# EXERCISE
Below are some records; state how many of their lines contain the word "backbone", and add nothing.

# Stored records
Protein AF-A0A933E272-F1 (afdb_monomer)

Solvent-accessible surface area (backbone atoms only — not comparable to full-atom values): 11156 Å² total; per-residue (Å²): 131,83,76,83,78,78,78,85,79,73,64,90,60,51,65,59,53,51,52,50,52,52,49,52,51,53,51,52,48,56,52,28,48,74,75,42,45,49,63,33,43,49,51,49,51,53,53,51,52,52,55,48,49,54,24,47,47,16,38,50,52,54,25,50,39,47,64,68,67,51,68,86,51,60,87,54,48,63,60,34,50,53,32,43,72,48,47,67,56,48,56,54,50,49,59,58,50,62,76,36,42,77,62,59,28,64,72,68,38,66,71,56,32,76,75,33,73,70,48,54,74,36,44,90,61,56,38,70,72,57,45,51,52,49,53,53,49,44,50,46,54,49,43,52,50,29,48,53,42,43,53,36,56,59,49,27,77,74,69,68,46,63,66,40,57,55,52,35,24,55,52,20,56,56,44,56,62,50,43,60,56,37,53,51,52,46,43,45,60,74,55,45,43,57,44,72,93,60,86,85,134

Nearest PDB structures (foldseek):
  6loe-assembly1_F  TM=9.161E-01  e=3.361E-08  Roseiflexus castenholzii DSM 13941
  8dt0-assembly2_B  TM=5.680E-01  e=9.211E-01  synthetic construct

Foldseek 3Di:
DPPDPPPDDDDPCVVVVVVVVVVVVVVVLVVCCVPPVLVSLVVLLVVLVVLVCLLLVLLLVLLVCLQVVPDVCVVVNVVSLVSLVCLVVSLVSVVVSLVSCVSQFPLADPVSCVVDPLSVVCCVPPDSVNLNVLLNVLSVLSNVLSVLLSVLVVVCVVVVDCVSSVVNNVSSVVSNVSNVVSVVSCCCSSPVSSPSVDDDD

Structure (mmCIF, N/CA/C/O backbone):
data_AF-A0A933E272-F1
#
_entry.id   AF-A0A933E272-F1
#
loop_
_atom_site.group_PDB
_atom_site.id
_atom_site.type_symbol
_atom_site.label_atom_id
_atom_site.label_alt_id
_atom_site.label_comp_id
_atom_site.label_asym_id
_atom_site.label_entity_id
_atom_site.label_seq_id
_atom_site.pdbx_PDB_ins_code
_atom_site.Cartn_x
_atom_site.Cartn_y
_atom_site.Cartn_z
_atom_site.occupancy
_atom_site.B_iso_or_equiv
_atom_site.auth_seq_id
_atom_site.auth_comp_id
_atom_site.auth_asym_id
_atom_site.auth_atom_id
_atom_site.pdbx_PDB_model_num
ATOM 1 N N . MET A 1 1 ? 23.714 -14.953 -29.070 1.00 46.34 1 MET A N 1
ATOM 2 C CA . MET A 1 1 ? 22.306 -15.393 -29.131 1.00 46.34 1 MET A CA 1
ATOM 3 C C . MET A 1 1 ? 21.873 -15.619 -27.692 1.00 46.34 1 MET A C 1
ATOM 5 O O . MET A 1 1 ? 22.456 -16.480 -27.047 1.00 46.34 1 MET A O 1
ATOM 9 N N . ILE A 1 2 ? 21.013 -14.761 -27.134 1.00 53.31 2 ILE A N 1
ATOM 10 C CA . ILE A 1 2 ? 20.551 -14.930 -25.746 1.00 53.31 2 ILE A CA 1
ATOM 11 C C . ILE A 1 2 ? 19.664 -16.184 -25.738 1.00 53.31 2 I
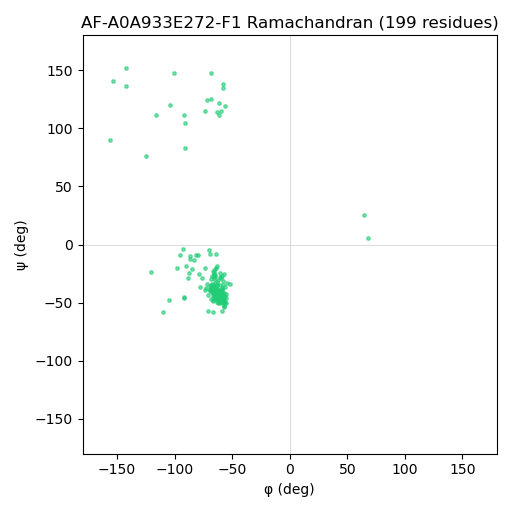LE A C 1
ATOM 13 O O . ILE A 1 2 ? 18.768 -16.258 -26.581 1.00 53.31 2 ILE A O 1
ATOM 17 N N . PRO A 1 3 ? 19.934 -17.187 -24.885 1.00 61.22 3 PRO A N 1
ATOM 18 C CA . PRO A 1 3 ? 19.121 -18.396 -24.832 1.00 61.22 3 PRO A CA 1
ATOM 19 C C . PRO A 1 3 ? 17.665 -18.035 -24.525 1.00 61.22 3 PRO A C 1
ATOM 21 O O . PRO A 1 3 ? 17.392 -17.164 -23.698 1.00 61.22 3 PRO A O 1
ATOM 24 N N . GLU A 1 4 ? 16.734 -18.690 -25.216 1.00 68.38 4 GLU A N 1
ATOM 25 C CA . GLU A 1 4 ? 15.303 -18.483 -25.020 1.00 68.38 4 GLU A CA 1
ATOM 26 C C . GLU A 1 4 ? 14.946 -18.816 -23.563 1.00 68.38 4 GLU A C 1
ATOM 28 O O . GLU A 1 4 ? 15.122 -19.948 -23.106 1.00 68.38 4 GLU A O 1
ATOM 33 N N . VAL A 1 5 ? 14.510 -17.809 -22.799 1.00 68.81 5 VAL A N 1
ATOM 34 C CA . VAL A 1 5 ? 14.192 -17.976 -21.377 1.00 68.81 5 VAL A CA 1
ATOM 35 C C . VAL A 1 5 ? 13.029 -18.954 -21.260 1.00 68.81 5 VAL A C 1
ATOM 37 O O . VAL A 1 5 ? 11.910 -18.671 -21.697 1.00 68.81 5 VAL A O 1
ATOM 40 N N . GLN A 1 6 ? 13.288 -20.117 -20.664 1.00 75.38 6 GLN A N 1
ATOM 41 C CA . GLN A 1 6 ? 12.276 -21.145 -20.473 1.00 75.38 6 GLN A CA 1
ATOM 42 C C . GLN A 1 6 ? 11.152 -20.582 -19.590 1.00 75.38 6 GLN A C 1
ATOM 44 O O . GLN A 1 6 ? 11.345 -20.310 -18.405 1.00 75.38 6 GLN A O 1
ATOM 49 N N . LYS A 1 7 ? 9.962 -20.376 -20.169 1.00 73.19 7 LYS A N 1
ATOM 50 C CA . LYS A 1 7 ? 8.800 -19.893 -19.413 1.00 73.19 7 LYS A CA 1
ATOM 51 C C . LYS A 1 7 ? 8.453 -20.912 -18.329 1.00 73.19 7 LYS A C 1
ATOM 53 O O . LYS A 1 7 ? 8.163 -22.069 -18.640 1.00 73.19 7 LYS A O 1
ATOM 58 N N . ILE A 1 8 ? 8.460 -20.472 -17.071 1.00 81.50 8 ILE A N 1
ATOM 59 C CA . ILE A 1 8 ? 8.078 -21.299 -15.922 1.00 81.50 8 ILE A CA 1
ATOM 60 C C . ILE A 1 8 ? 6.656 -21.825 -16.155 1.00 81.50 8 ILE A C 1
ATOM 62 O O . ILE A 1 8 ? 5.707 -21.053 -16.300 1.00 81.50 8 ILE A O 1
ATOM 66 N N . ARG A 1 9 ? 6.505 -23.152 -16.214 1.00 85.06 9 ARG A N 1
ATOM 67 C CA . ARG A 1 9 ? 5.200 -23.815 -16.312 1.00 85.06 9 ARG A CA 1
ATOM 68 C C . ARG A 1 9 ? 4.703 -24.120 -14.909 1.00 85.06 9 ARG A C 1
ATOM 70 O O . ARG A 1 9 ? 5.184 -25.047 -14.264 1.00 85.06 9 ARG A O 1
ATOM 77 N N . TRP A 1 10 ? 3.737 -23.341 -14.443 1.00 85.81 10 TRP A N 1
ATOM 78 C CA . TRP A 1 10 ? 3.140 -23.554 -13.131 1.00 85.81 10 TRP A CA 1
ATOM 79 C C . TRP A 1 10 ? 2.311 -24.848 -13.084 1.00 85.81 10 TRP A C 1
ATOM 81 O O . TRP A 1 10 ? 1.683 -25.216 -14.085 1.00 85.81 10 TRP A O 1
ATOM 91 N N . PRO A 1 11 ? 2.254 -25.540 -11.930 1.00 91.88 11 PRO A N 1
ATOM 92 C CA . PRO A 1 11 ? 1.369 -26.683 -11.753 1.00 91.88 11 PRO A CA 1
ATOM 93 C C . PRO A 1 11 ? -0.090 -26.285 -11.996 1.00 91.88 11 PRO A C 1
ATOM 95 O O . PRO A 1 11 ? -0.569 -25.302 -11.435 1.00 91.88 11 PRO A O 1
ATOM 98 N N . LYS A 1 12 ? -0.841 -27.093 -12.755 1.00 90.94 12 LYS A N 1
ATOM 99 C CA . LYS A 1 12 ? -2.266 -26.829 -13.046 1.00 90.94 12 LYS A CA 1
ATOM 100 C C . LYS A 1 12 ? -3.138 -26.697 -11.787 1.00 90.94 12 LYS A C 1
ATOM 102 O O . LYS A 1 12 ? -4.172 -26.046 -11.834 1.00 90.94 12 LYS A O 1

# RESULT
2